La Planète des singes : l'affrontement


Titre : La Planète des singes : l'affrontement (Dawn of the Planet of the apes)
Réalisateur : Matt Reeves
Acteurs : Andy Serkis, Jason Clarke, Gary Oldman
Date de sortie en France : 30 juillet 2014
Genre : action, science-fiction

Synopsis : 
Une nation de plus en plus nombreuse de singes évolués, dirigée par César, est menacée par un groupe d’humains qui a survécu au virus dévastateur qui s'est répandu dix ans plus tôt. Ils parviennent à une trêve fragile, mais de courte durée : les deux camps sont sur le point de se livrer une guerre qui décidera de l’espèce dominante sur Terre.

Avis : 
Après un reboot réussi (La Planète des singes : les origines), il était logique qu'une suite arrive assez rapidement. Réalisé par Matt Reeves (Cloverfield, Laisse-moi entrer), La Planète des singes : l'affrontement nous place donc 10 ans après les événements du premier volet. Les singes se sont multipliés, alors qu'une épidémie a réduit l'humanité à quelques poches de survivants contraints de s'organiser sans technologie.


Entre la race qui monte et celle qui s'affaiblit, la rencontre arrive rapidement, avec, très vite, les divergences de point de vue dans chaque camp : faut-il favoriser la paix, ou tenter de prendre l'ascendant sur l'autre tant qu'il est vulnérable ? Entre méfiance, erreurs et manoeuvres des extrémistes, l'affrontement s'avérera inévitable, malgré tous les efforts de César et de Malcolm. Le film s'attarde ainsi largement sur les relations entre les deux personnages, ainsi que sur les actions de Koba pour précipiter la guerre, permettant de reprendre la rivalité entre les deux singes que l'ont pouvait apercevoir dans le premier.

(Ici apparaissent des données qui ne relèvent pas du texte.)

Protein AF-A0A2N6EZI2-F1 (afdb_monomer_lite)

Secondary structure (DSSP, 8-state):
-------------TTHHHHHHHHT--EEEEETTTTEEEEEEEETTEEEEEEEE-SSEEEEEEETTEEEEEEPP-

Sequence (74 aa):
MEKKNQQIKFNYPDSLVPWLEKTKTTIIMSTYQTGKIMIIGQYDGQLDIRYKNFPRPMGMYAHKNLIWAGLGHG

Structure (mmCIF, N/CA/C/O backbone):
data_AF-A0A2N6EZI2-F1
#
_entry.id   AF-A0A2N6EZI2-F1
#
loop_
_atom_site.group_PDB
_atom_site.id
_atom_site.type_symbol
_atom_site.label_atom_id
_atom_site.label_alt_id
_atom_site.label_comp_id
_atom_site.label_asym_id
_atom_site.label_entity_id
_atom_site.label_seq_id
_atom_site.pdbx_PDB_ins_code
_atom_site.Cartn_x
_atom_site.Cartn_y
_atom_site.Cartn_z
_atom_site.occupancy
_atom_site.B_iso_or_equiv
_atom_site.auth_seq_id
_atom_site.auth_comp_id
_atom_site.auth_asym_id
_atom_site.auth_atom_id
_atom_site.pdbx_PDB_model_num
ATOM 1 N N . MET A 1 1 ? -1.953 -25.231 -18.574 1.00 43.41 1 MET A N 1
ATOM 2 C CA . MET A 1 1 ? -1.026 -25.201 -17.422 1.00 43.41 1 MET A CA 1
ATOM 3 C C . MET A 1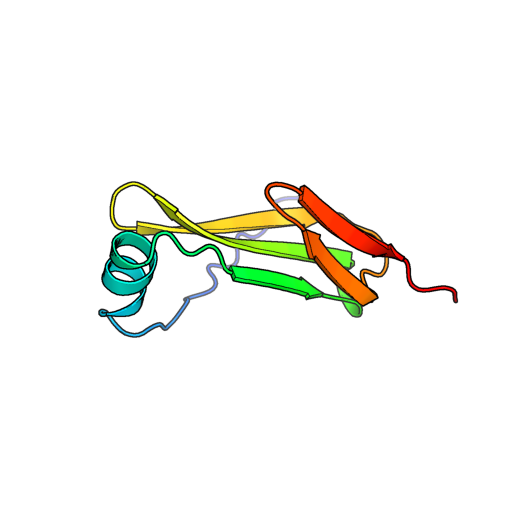 1 ? -1.806 -24.727 -16.210 1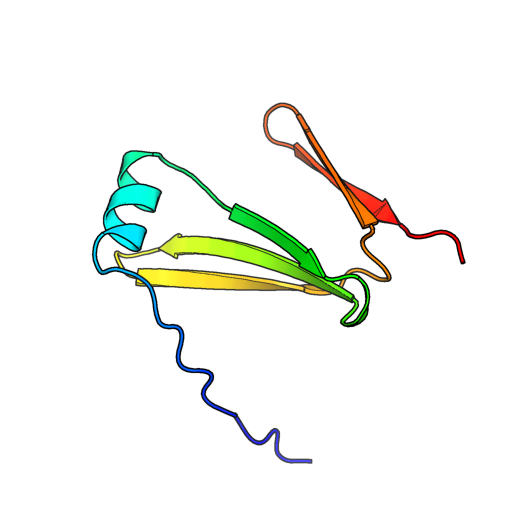.00 43.41 1 MET A C 1
ATOM 5 O O . MET A 1 1 ? -2.224 -23.576 -16.191 1.00 43.41 1 MET A O 1
ATOM 9 N N . GLU A 1 2 ? -2.069 -25.611 -15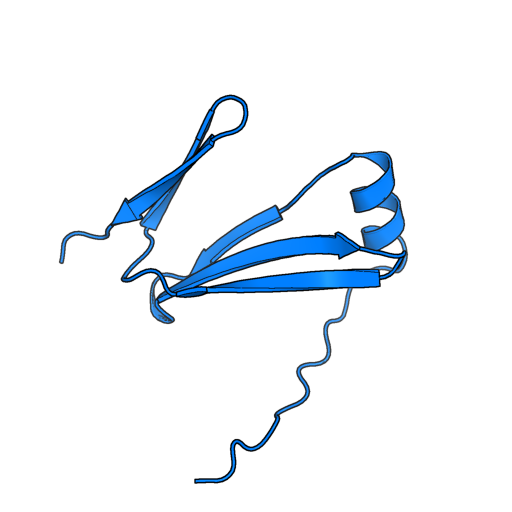.250 1.00 47.53 2 GLU A N 1
ATOM 10 C CA . GLU A 1 2 ? -2.655 -25.230 -13.959 1.00 47.53 2 GLU A CA 1
ATOM 11 C C . GLU A 1 2 ? -1.721 -24.242 -13.252 1.00 47.53 2 GLU A C 1
ATOM 13 O O . GLU A 1 2 ? -0.546 -24.538 -13.019 1.00 47.53 2 GLU A O 1
ATOM 18 N N . LYS A 1 3 ? -2.224 -23.047 -12.920 1.00 57.00 3 LYS A N 1
ATOM 19 C CA . LYS A 1 3 ? -1.514 -22.145 -12.012 1.00 57.00 3 LYS A CA 1
ATOM 20 C C . LYS A 1 3 ? -1.522 -22.804 -10.636 1.00 57.00 3 LYS A C 1
ATOM 22 O O . LYS A 1 3 ? -2.540 -22.779 -9.953 1.00 57.00 3 LYS A O 1
ATOM 27 N N . LYS A 1 4 ? -0.394 -23.386 -10.224 1.00 56.75 4 LYS A N 1
ATOM 28 C CA . LYS A 1 4 ? -0.176 -23.757 -8.822 1.00 56.75 4 LYS A CA 1
ATOM 29 C C . LYS A 1 4 ? -0.307 -22.484 -7.982 1.00 56.75 4 LYS A C 1
ATOM 31 O O . LYS A 1 4 ? 0.586 -21.641 -8.007 1.00 56.75 4 LYS A O 1
ATOM 36 N N . ASN A 1 5 ? -1.427 -22.326 -7.280 1.00 63.31 5 ASN A N 1
ATOM 37 C CA . ASN A 1 5 ? -1.587 -21.267 -6.292 1.00 63.31 5 ASN A CA 1
ATOM 38 C C . ASN A 1 5 ? -0.629 -21.565 -5.136 1.00 63.31 5 ASN A C 1
ATOM 40 O O . ASN A 1 5 ? -0.874 -22.455 -4.326 1.00 63.31 5 ASN A O 1
ATOM 44 N N . GLN A 1 6 ? 0.486 -20.842 -5.077 1.00 63.91 6 GLN A N 1
ATOM 45 C CA . GLN A 1 6 ? 1.307 -20.799 -3.876 1.00 63.91 6 GLN A CA 1
ATOM 46 C C . GLN A 1 6 ? 0.695 -19.777 -2.925 1.00 63.91 6 GLN A C 1
ATOM 48 O O . GLN A 1 6 ? 0.639 -18.586 -3.229 1.00 63.91 6 GLN A O 1
ATOM 53 N N . GLN A 1 7 ? 0.217 -20.250 -1.777 1.00 66.06 7 GLN A N 1
ATOM 54 C CA . GLN A 1 7 ? -0.258 -19.377 -0.716 1.00 66.06 7 GLN A CA 1
ATOM 55 C C . GLN A 1 7 ? 0.953 -18.724 -0.043 1.00 66.06 7 GLN A C 1
ATOM 57 O O . GLN A 1 7 ? 1.670 -19.357 0.731 1.00 66.06 7 GLN A O 1
ATOM 62 N N . ILE A 1 8 ? 1.197 -17.454 -0.358 1.00 74.19 8 ILE A N 1
ATOM 63 C CA . ILE A 1 8 ? 2.194 -16.644 0.343 1.00 74.19 8 ILE A CA 1
ATOM 64 C C . ILE A 1 8 ? 1.557 -16.195 1.659 1.00 74.19 8 ILE A C 1
ATOM 66 O O . ILE A 1 8 ? 0.566 -15.466 1.652 1.00 74.19 8 ILE A O 1
ATOM 70 N N . LYS A 1 9 ? 2.099 -16.653 2.794 1.00 79.69 9 LYS A N 1
ATOM 71 C CA . LYS A 1 9 ? 1.681 -16.163 4.113 1.00 79.69 9 LYS A CA 1
ATOM 72 C C . LYS A 1 9 ? 2.312 -14.795 4.353 1.00 79.69 9 LYS A C 1
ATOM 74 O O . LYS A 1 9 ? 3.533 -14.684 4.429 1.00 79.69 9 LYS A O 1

Matt Reeves passe d'ailleurs tellement de temps à s'occuper de ces trois-là qu'il en oublie de développer tous les autres, à commencer par les humains, à peine survolés : on ne saura ainsi pas grand chose du personnage interprété par Gary Oldman, et les rapprochements esquissés entre certains hommes et certains singes disparaissent aussi vite qu'ils sont apparus. Même le fameux affrontement, s'il est très spectaculaire et d'une belle intensité dramatique, n'a finalement comme enjeu que l'opposition entre les deux singes, au milieu duquel on ne voit tout simplement plus les humains;

La Planète des singes : l'affrontement est une suite réussie au reboot de la saga. On regrettera simplement qu'en plus de 2 heures, le film ne parvienne pas à se concentrer sur d'autres personnages que César et Koba, et que les singes soient finalement présentés comme les uniques responsables de la guerre. Reste un excellent divertissement, un peu moins maîtrisé que le premier volet mais très efficace.